SOCI 217, Introduction to Race and Ethnicity, was canceled outright. In an email to enrolled students, administrators said they “carefully considered” whether the course could comply with the revised policy and “concluded that we cannot teach this course in its present form.” Students with a “demonstrable need” to complete the course for a degree or career goal could pursue it through an independent study arrangement, the email said.
The canceled course had drawn scrutiny before the policy change. Texas Scorecard, a conservative website widely read by elected Texas Republicans and A&M regents, published stories in September and October criticizing the course’s content and identifying its instructor.
A communications course on religion and the arts was renumbered and stripped of core curriculum credit. A philosophy professor faced a starker choice.
The Plato directive
Martin Peterson, who teaches PHIL 111, Contemporary Moral Issues, submitted his syllabus for review Dec. 22. His department head told him Tuesday he had two options: remove modules on race ideology and gender ideology — including Plato readings — or be reassigned to teach a noncore philosophy course. The email gave Peterson until the close of business Wednesday to decide.
Peterson said he would revise his syllabus, replacing the Plato readings with lectures on free speech and academic freedom.
Texas A&M said in a statement that the directive did not amount to a ban on teaching Plato, noting that other sections of the same course that include Plato but do not include modules on race and gender ideology had been approved.
Peterson told the Texas Tribune the distinction missed the point. “Plato founded the Academy, the very first university,” he said. “If we cannot freely discuss Plato, we no longer have a university.”
Faculty uncertainty
College of Arts and Sciences Interim Dean Simon North told a faculty meeting Monday that the college had identified roughly 200 courses as potentially affected, according to three faculty members in attendance. Faculty member Andrew Klein, who also attended, said he understood the number to be preliminary because departments across the college were working under different deadlines to submit syllabi for review.
Faculty can seek an exemption by demonstrating that race and gender topics are central to their curricula. North estimated the college would request about 30 exemptions, which the university would need to accept or deny in coming weeks, according to professor Sally Robinson, who attended the meeting and is seeking exemptions for two of her own courses.
“Everyone is worried about students and about what’s going to happen next week,” Robinson said. “It’s unclear to us, and I think it’s unclear to the college as well, how those decisions are going to get made and who actually is going to make them.”
The dean’s office did not respond to questions from the Tribune.
Critics respond
The Texas A&M chapter of the American Association of University Professors and the Foundation for Individual Rights and Expression both criticized the policy’s effects.

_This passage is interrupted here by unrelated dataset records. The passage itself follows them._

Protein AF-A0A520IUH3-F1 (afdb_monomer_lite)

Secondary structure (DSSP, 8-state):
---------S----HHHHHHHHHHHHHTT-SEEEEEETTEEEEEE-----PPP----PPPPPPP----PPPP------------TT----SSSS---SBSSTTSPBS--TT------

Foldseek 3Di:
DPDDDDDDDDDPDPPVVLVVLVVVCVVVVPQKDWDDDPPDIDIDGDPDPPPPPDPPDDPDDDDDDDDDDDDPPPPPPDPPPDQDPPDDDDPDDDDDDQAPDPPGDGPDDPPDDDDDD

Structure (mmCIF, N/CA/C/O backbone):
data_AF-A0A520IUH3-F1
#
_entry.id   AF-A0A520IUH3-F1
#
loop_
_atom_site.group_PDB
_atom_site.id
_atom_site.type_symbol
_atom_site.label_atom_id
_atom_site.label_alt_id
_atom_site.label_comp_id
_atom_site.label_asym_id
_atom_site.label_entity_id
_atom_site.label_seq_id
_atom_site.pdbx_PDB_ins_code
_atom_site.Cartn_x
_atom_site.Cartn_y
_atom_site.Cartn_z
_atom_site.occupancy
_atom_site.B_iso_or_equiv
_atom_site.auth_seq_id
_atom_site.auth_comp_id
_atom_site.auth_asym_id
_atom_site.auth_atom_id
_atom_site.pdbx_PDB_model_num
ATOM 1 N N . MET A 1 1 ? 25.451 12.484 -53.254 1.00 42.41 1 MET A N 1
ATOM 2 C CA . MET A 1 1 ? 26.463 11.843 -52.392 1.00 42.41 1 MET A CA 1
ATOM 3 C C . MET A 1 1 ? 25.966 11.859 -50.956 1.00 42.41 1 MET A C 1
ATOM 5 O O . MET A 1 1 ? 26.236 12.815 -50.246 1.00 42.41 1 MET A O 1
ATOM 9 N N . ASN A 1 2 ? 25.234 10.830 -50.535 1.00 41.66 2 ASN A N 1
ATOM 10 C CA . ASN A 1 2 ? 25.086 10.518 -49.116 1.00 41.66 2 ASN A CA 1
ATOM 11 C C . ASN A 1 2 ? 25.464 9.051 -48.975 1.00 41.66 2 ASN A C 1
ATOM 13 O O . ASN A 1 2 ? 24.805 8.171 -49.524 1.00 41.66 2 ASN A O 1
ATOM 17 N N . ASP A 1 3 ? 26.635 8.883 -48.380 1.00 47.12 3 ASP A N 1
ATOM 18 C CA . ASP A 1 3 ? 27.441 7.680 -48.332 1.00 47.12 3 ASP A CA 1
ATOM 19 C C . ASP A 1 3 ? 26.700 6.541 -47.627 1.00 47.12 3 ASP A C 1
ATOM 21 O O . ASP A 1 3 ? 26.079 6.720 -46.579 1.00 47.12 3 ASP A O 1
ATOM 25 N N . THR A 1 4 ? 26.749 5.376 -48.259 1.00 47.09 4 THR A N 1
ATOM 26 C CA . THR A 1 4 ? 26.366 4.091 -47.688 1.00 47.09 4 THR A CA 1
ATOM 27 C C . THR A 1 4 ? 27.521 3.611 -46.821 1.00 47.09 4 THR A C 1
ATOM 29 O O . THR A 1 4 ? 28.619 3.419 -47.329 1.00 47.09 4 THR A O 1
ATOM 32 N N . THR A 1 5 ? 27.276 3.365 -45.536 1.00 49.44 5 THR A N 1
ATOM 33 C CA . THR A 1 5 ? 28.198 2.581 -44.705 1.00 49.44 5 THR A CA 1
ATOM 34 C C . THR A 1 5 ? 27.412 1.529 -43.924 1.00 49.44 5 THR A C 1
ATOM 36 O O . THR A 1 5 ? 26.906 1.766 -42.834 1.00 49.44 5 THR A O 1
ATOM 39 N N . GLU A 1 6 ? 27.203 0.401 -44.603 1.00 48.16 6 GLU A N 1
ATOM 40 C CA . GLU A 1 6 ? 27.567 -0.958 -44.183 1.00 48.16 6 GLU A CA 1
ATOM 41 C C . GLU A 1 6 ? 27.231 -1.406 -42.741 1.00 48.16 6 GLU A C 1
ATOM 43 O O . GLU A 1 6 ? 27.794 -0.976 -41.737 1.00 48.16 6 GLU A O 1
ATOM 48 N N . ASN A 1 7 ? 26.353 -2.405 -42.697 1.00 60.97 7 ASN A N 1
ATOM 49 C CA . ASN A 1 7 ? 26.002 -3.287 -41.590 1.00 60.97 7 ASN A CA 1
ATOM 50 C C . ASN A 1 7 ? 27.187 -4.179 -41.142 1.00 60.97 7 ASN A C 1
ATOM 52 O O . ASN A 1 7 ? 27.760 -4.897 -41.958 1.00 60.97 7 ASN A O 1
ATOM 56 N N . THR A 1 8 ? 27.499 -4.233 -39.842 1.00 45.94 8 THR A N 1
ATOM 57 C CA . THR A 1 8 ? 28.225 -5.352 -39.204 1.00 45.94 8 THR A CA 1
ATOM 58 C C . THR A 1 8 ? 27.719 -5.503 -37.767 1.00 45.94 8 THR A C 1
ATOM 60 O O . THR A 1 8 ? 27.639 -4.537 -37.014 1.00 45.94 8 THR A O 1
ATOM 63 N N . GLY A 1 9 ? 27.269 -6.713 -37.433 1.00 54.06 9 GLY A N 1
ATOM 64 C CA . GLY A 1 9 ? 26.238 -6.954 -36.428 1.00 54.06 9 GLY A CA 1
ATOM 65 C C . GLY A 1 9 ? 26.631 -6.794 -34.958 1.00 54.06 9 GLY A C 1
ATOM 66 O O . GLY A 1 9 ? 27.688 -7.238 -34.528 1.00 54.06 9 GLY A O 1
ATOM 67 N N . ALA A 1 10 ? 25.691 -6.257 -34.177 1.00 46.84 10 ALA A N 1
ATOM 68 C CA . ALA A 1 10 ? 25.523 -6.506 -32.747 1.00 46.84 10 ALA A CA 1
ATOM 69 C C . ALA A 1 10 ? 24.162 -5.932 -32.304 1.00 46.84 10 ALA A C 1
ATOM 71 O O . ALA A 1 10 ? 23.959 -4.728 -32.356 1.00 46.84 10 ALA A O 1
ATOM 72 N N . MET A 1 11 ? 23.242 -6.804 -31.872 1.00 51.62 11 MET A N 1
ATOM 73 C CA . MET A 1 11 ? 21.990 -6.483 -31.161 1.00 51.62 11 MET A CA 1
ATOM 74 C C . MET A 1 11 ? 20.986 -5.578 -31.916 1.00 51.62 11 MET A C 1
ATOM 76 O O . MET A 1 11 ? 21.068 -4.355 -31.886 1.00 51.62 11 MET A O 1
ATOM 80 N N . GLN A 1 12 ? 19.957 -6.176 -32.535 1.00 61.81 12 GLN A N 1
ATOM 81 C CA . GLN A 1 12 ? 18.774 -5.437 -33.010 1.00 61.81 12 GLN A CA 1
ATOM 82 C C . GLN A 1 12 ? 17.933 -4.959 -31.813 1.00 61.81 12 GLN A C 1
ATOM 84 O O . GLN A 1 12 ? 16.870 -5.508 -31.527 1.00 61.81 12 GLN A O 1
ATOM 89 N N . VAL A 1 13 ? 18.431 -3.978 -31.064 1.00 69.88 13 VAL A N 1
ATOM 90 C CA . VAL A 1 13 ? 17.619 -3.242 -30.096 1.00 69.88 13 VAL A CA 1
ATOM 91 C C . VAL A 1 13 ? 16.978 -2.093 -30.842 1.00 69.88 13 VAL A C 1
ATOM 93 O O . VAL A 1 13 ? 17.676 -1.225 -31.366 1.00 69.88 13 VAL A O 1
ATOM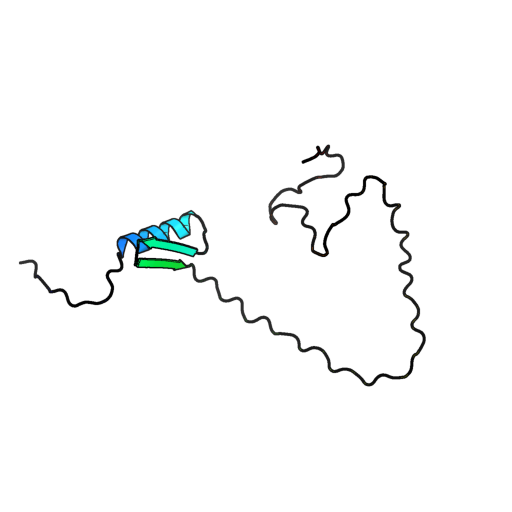 96 N N . ASP A 1 14 ? 15.652 -2.082 -30.893 1.00 78.62 14 ASP A N 1
ATOM 97 C CA . ASP A 1 14 ? 14.933 -0.946 -31.443 1.00 78.62 14 ASP A CA 1
ATOM 98 C C . ASP A 1 14 ? 15.060 0.237 -30.473 1.00 78.62 14 ASP A C 1
ATOM 100 O O . ASP A 1 14 ? 14.422 0.301 -29.419 1.00 78.62 14 ASP A O 1
ATOM 104 N N . VAL A 1 15 ? 15.965 1.159 -30.800 1.00 82.62 15 VAL A N 1
ATOM 105 C CA . VAL A 1 15 ? 16.264 2.338 -29.977 1.00 82.62 15 VAL A CA 1
ATOM 106 C C . VAL A 1 15 ? 15.028 3.235 -29.835 1.00 82.62 15 VAL A C 1
ATOM 108 O O . VAL A 1 15 ? 14.887 3.930 -28.827 1.00 82.62 15 VAL A O 1
ATOM 111 N N . THR A 1 16 ? 14.116 3.203 -30.810 1.00 83.56 16 THR A N 1
ATOM 112 C CA . THR A 1 16 ? 12.854 3.953 -30.778 1.00 83.56 16 THR A CA 1
ATOM 113 C C . THR A 1 16 ? 11.926 3.384 -29.711 1.00 83.56 16 THR A C 1
ATOM 115 O O . THR A 1 16 ? 11.425 4.135 -28.874 1.00 83.56 16 THR A O 1
ATOM 118 N N . LEU A 1 17 ? 11.773 2.058 -29.679 1.00 83.56 17 LEU A N 1
ATOM 119 C CA . LEU A 1 17 ? 10.963 1.358 -28.681 1.00 83.56 17 LEU A CA 1
ATOM 120 C C . LEU A 1 17 ? 11.493 1.588 -27.257 1.00 83.56 17 LEU A C 1
ATOM 122 O O . LEU A 1 17 ? 10.724 1.886 -26.348 1.00 83.56 17 LEU A O 1
ATOM 126 N N . VAL A 1 18 ? 12.814 1.519 -27.055 1.00 86.56 18 VAL A N 1
ATOM 127 C CA . VAL A 1 18 ? 13.427 1.768 -25.736 1.00 86.56 18 VAL A CA 1
ATOM 128 C C . VAL A 1 18 ? 13.171 3.200 -25.252 1.00 86.56 18 VAL A C 1
ATOM 130 O O . VAL A 1 18 ? 12.888 3.399 -24.071 1.00 86.56 18 VAL A O 1
ATOM 133 N N . ARG A 1 19 ? 13.227 4.201 -26.142 1.00 88.38 19 ARG A N 1
ATOM 134 C CA . ARG A 1 19 ? 12.909 5.597 -25.787 1.00 88.38 19 ARG A CA 1
ATOM 135 C C . ARG A 1 19 ? 11.444 5.770 -25.397 1.00 88.38 19 ARG A C 1
ATOM 137 O O . ARG A 1 19 ? 11.180 6.407 -24.384 1.00 88.38 19 ARG A O 1
ATOM 144 N N . GLN A 1 20 ? 10.522 5.169 -26.148 1.00 88.75 20 GLN A N 1
ATOM 145 C CA . GLN A 1 20 ? 9.091 5.200 -25.825 1.00 88.75 20 GLN A CA 1
ATOM 146 C C . GLN A 1 20 ? 8.798 4.535 -24.475 1.00 88.75 20 GLN A C 1
ATOM 148 O O . GLN A 1 20 ? 8.052 5.081 -23.667 1.00 88.75 20 GLN A O 1
ATOM 153 N N . LEU A 1 21 ? 9.426 3.390 -24.190 1.00 87.81 21 LEU A N 1
ATOM 154 C CA . LEU A 1 21 ? 9.298 2.713 -22.897 1.00 87.81 21 LEU A CA 1
ATOM 155 C C . LEU A 1 21 ? 9.864 3.555 -21.746 1.00 87.81 21 LEU A C 1
ATOM 157 O O . LEU A 1 21 ? 9.274 3.579 -20.670 1.00 87.81 21 LEU A O 1
ATOM 161 N N . ALA A 1 22 ? 10.972 4.269 -21.959 1.00 86.25 22 ALA A N 1
ATOM 162 C CA . ALA A 1 22 ? 11.539 5.171 -20.958 1.00 86.25 22 ALA A CA 1
ATOM 163 C C . ALA A 1 22 ? 10.630 6.381 -20.675 1.00 86.25 22 ALA A C 1
ATOM 165 O O . ALA A 1 22 ? 10.438 6.740 -19.515 1.00 86.25 22 ALA A O 1
ATOM 166 N N . GLU A 1 23 ? 10.041 6.980 -21.712 1.00 89.19 23 GLU A N 1
ATOM 167 C CA . GLU A 1 23 ? 9.079 8.084 -21.579 1.00 89.19 23 GLU A CA 1
ATOM 168 C C . GLU A 1 23 ? 7.796 7.638 -20.863 1.00 89.19 23 GLU A C 1
ATOM 170 O O . GLU A 1 23 ? 7.283 8.334 -19.982 1.00 89.19 23 GLU A O 1
ATOM 175 N N . LEU A 1 24 ? 7.311 6.435 -21.180 1.00 88.00 24 LEU A N 1
ATOM 176 C CA . LEU A 1 24 ? 6.148 5.847 -20.524 1.00 88.00 24 LEU A CA 1
ATOM 177 C C . LEU A 1 24 ? 6.444 5.506 -19.060 1.00 88.00 24 LEU A C 1
ATOM 179 O O . LEU A 1 24 ? 5.613 5.781 -18.198 1.00 88.00 24 LEU A O 1
ATOM 183 N N . LEU A 1 25 ? 7.631 4.975 -18.754 1.00 88.75 25 LEU A N 1
ATOM 184 C CA . LEU A 1 25 ? 8.085 4.731 -17.381 1.00 88.75 25 LEU A CA 1
ATOM 185 C C . LEU A 1 25 ? 8.116 6.031 -16.566 1.00 88.75 25 LEU A C 1
ATOM 187 O O . LEU A 1 25 ? 7.702 6.036 -15.406 1.00 88.75 25 LEU A O 1
ATOM 191 N N . ASP A 1 26 ? 8.550 7.138 -17.172 1.00 86.44 26 ASP A N 1
ATOM 192 C CA . ASP A 1 26 ? 8.578 8.433 -16.496 1.00 86.44 26 ASP A CA 1
ATOM 193 C C . ASP A 1 26 ? 7.174 9.001 -16.245 1.00 86.44 26 ASP A C 1
ATOM 195 O O . ASP A 1 26 ? 6.854 9.370 -15.114 1.00 86.44 26 ASP A O 1
ATOM 199 N N . THR A 1 27 ? 6.309 8.952 -17.264 1.00 89.56 27 THR A N 1
ATOM 200 C CA . THR A 1 27 ? 4.919 9.448 -17.218 1.00 89.56 27 THR A CA 1
ATOM 201 C C . THR A 1 27 ? 4.027 8.660 -16.258 1.00 89.56 27 THR A C 1
ATOM 203 O O . THR A 1 27 ? 3.079 9.209 -15.705 1.00 89.56 27 THR A O 1
ATOM 206 N N . THR A 1 28 ? 4.297 7.365 -16.083 1.00 88.50 28 THR A N 1
ATOM 207 C CA . THR A 1 28 ? 3.516 6.471 -15.210 1.00 88.50 28 THR A CA 1
ATOM 208 C C . THR A 1 28 ? 4.118 6.319 -13.812 1.00 88.50 28 THR A C 1
ATOM 210 O O . THR A 1 28 ? 3.556 5.610 -12.976 1.00 88.50 28 THR A O 1
ATOM 213 N N . GLN A 1 29 ? 5.276 6.944 -13.562 1.00 85.44 29 GLN A N 1
ATOM 214 C CA . GLN A 1 29 ? 6.065 6.810 -12.335 1.00 85.44 29 GLN A CA 1
ATOM 215 C C . GLN A 1 29 ? 6.337 5.347 -11.938 1.00 85.44 29 GLN A C 1
ATOM 217 O O . GLN A 1 29 ? 6.578 5.044 -10.766 1.00 85.44 29 GLN A O 1
ATOM 222 N N . LEU A 1 30 ? 6.355 4.432 -12.909 1.00 86.56 30 LEU A N 1
ATOM 223 C CA . LEU A 1 30 ? 6.713 3.041 -12.675 1.00 86.56 30 LEU A CA 1
ATOM 224 C C . LEU A 1 30 ? 8.212 2.921 -12.382 1.00 86.56 30 LEU A C 1
ATOM 226 O O . LEU A 1 30 ? 9.029 3.756 -12.767 1.00 86.56 30 LEU A O 1
ATOM 230 N N . THR A 1 31 ? 8.587 1.872 -11.653 1.00 87.19 31 THR A N 1
ATOM 231 C CA . THR A 1 31 ? 10.003 1.604 -11.342 1.00 87.19 31 THR A CA 1
ATOM 232 C C . THR A 1 31 ? 10.664 0.768 -12.440 1.00 87.19 31 THR A C 1
ATOM 234 O O . THR A 1 31 ? 11.871 0.878 -12.656 1.00 87.19 31 THR A O 1
ATOM 237 N N . GLU A 1 32 ? 9.877 -0.028 -13.167 1.00 88.00 32 GLU A N 1
ATOM 238 C CA . GLU A 1 32 ? 10.345 -0.939 -14.206 1.00 88.00 32 GLU A CA 1
ATOM 239 C C . GLU A 1 32 ? 9.235 -1.267 -15.210 1.00 88.00 32 GLU A C 1
ATOM 241 O O . GLU A 1 32 ? 8.069 -1.372 -14.828 1.00 88.00 32 GLU A O 1
ATOM 246 N N . ILE A 1 33 ? 9.610 -1.451 -16.479 1.00 88.62 33 ILE A N 1
ATOM 247 C CA . ILE A 1 33 ? 8.749 -1.966 -17.547 1.00 88.62 33 ILE A CA 1
ATOM 248 C C . ILE A 1 33 ? 9.505 -3.063 -18.297 1.00 88.62 33 ILE A C 1
ATOM 250 O O . ILE A 1 33 ? 10.646 -2.866 -18.723 1.00 88.62 33 ILE A O 1
ATOM 254 N N . GLU A 1 34 ? 8.854 -4.210 -18.473 1.00 89.25 34 GLU A N 1
ATOM 255 C CA . GLU A 1 34 ? 9.370 -5.345 -19.228 1.00 89.25 34 GLU A CA 1
ATOM 256 C C . GLU A 1 34 ? 8.397 -5.728 -20.344 1.00 89.25 34 GLU A C 1
ATOM 258 O O . GLU A 1 34 ? 7.191 -5.819 -20.119 1.00 89.25 34 GLU A O 1
ATOM 263 N N . VAL A 1 35 ? 8.927 -5.935 -21.549 1.00 86.75 35 VAL A N 1
ATOM 264 C CA . VAL A 1 35 ? 8.158 -6.369 -22.718 1.00 86.75 35 VAL A CA 1
ATOM 265 C C . VAL A 1 35 ? 8.850 -7.574 -23.344 1.00 86.75 35 V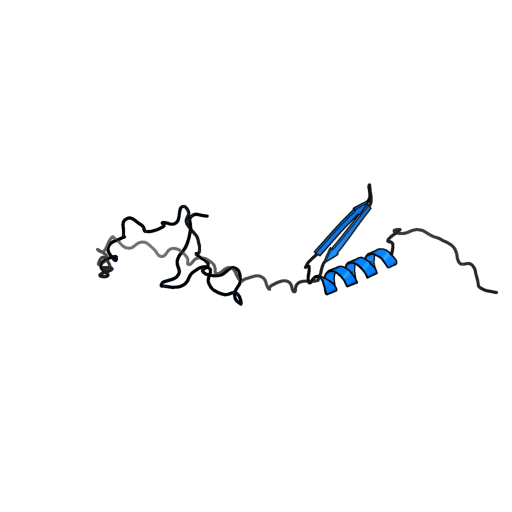AL A C 1
ATOM 267 O O . VAL A 1 35 ? 10.046 -7.523 -23.649 1.00 86.75 35 VAL A O 1
ATOM 270 N N . GLU A 1 36 ? 8.084 -8.646 -23.536 1.00 86.56 36 GLU A N 1
ATOM 271 C CA . GLU A 1 36 ? 8.510 -9.861 -24.229 1.00 86.56 36 GLU A CA 1
ATOM 272 C C . GLU A 1 36 ? 7.786 -9.961 -25.581 1.00 86.56 36 GLU A C 1
ATOM 274 O O . GLU A 1 36 ? 6.559 -9.953 -25.640 1.00 86.56 36 GLU A O 1
ATOM 279 N N . ASP A 1 37 ? 8.552 -10.046 -26.670 1.00 78.69 37 ASP A N 1
ATOM 280 C CA . ASP A 1 37 ? 8.066 -10.275 -28.034 1.00 78.69 37 ASP A CA 1
ATOM 281 C C . ASP A 1 37 ? 8.728 -11.547 -28.579 1.00 78.69 37 ASP A C 1
ATOM 283 O O . ASP A 1 37 ? 9.871 -11.542 -29.049 1.00 78.69 37 ASP A O 1
ATOM 287 N N . GLY A 1 38 ? 8.041 -12.680 -28.413 1.00 81.50 38 GLY A N 1
ATOM 288 C CA . GLY A 1 38 ? 8.524 -14.002 -28.813 1.00 81.50 38 GLY A CA 1
ATOM 289 C C . GLY A 1 38 ? 9.853 -14.379 -28.150 1.00 81.50 38 GLY A C 1
ATOM 290 O O . GLY A 1 38 ? 9.884 -14.833 -27.012 1.00 81.50 38 GLY A O 1
ATOM 291 N N . SER A 1 39 ? 10.963 -14.214 -28.875 1.00 77.31 39 SER A N 1
ATOM 292 C CA . SER A 1 39 ? 12.319 -14.506 -28.389 1.00 77.31 39 SER A CA 1
ATOM 293 C C . SER A 1 39 ? 13.072 -13.278 -27.859 1.00 77.31 39 SER A C 1
ATOM 295 O O . SER A 1 39 ? 14.261 -13.378 -27.551 1.00 77.31 39 SER A O 1
ATOM 297 N N . ARG A 1 40 ? 12.445 -12.098 -27.837 1.00 79.12 40 ARG A N 1
ATOM 298 C CA . ARG A 1 40 ? 13.074 -10.827 -27.456 1.00 79.12 40 ARG A CA 1
ATOM 299 C C . ARG A 1 40 ? 12.495 -10.349 -26.132 1.00 79.12 40 ARG A C 1
ATOM 301 O O . ARG A 1 40 ? 11.284 -10.283 -25.986 1.00 79.12 40 ARG A O 1
ATOM 308 N N . ARG A 1 41 ? 13.362 -9.968 -25.195 1.00 84.00 41 ARG A N 1
ATOM 309 C CA . ARG A 1 41 ? 12.983 -9.390 -23.901 1.00 84.00 41 ARG A CA 1
ATOM 310 C C . ARG A 1 41 ? 13.685 -8.054 -23.724 1.00 84.00 41 ARG A C 1
ATOM 312 O O . ARG A 1 41 ? 14.911 -7.986 -23.817 1.00 84.00 41 ARG A O 1
ATOM 319 N N . ILE A 1 42 ? 12.914 -7.003 -23.474 1.00 86.81 42 ILE A N 1
ATOM 320 C CA . ILE A 1 42 ? 13.418 -5.651 -23.221 1.00 86.81 42 ILE A CA 1
ATOM 321 C C . ILE A 1 42 ? 12.949 -5.236 -21.833 1.00 86.81 42 ILE A C 1
ATOM 323 O O . ILE A 1 42 ? 11.753 -5.209 -21.566 1.00 86.81 42 ILE A O 1
ATOM 327 N N . ARG A 1 43 ? 13.902 -4.903 -20.959 1.00 88.31 43 ARG A N 1
ATOM 328 C CA . ARG A 1 43 ? 13.656 -4.437 -19.592 1.00 88.31 43 ARG A CA 1
ATOM 329 C C . ARG A 1 43 ? 14.227 -3.035 -19.429 1.00 88.31 43 ARG A C 1
ATOM 331 O O . ARG A 1 43 ? 15.423 -2.827 -19.629 1.00 88.31 43 ARG A O 1
ATOM 338 N N . VAL A 1 44 ? 13.378 -2.087 -19.049 1.00 89.25 44 VAL A N 1
ATOM 339 C CA . VAL A 1 44 ? 13.749 -0.701 -18.749 1.00 89.25 44 VAL A CA 1
ATOM 340 C C . VAL A 1 44 ? 13.455 -0.460 -17.276 1.00 89.25 44 VAL A C 1
ATOM 342 O O . VAL A 1 44 ? 12.308 -0.555 -16.854 1.00 89.25 44 VAL A O 1
ATOM 345 N N . ALA A 1 45 ? 14.486 -0.175 -16.485 1.00 87.62 45 ALA A N 1
ATOM 346 C CA . ALA A 1 45 ? 14.363 0.046 -15.048 1.00 87.62 45 ALA A CA 1
ATOM 347 C C . ALA A 1 45 ? 14.929 1.412 -14.669 1.00 87.62 45 ALA A C 1
ATOM 349 O O . ALA A 1 45 ? 16.001 1.814 -15.135 1.00 87.62 45 ALA A O 1
ATOM 350 N N . ARG A 1 46 ? 14.235 2.118 -13.777 1.00 86.50 46 ARG A N 1
ATOM 351 C CA . ARG A 1 46 ? 14.782 3.312 -13.140 1.00 86.50 46 ARG A CA 1
ATOM 352 C C . ARG A 1 46 ? 15.857 2.858 -12.162 1.00 86.50 46 ARG A C 1
ATOM 354 O O . ARG A 1 46 ? 15.632 1.962 -11.350 1.00 86.50 46 ARG A O 1
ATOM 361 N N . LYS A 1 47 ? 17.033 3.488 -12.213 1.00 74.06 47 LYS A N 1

“This is what happens when the board of regents gives university bureaucrats veto power over academic content,” said Lindsie Rank, director of campus rights advocacy at the Foundation for Individual Rights and Expression. “The board didn’t just invite censorship, they unleashed it with immediate and predictable consequences.”
Broader context
The College of Arts and Sciences is one of 17 colleges and schools at Texas A&M’s College Station campus, the flagship of a system that includes 11 other universities subject to the same policy.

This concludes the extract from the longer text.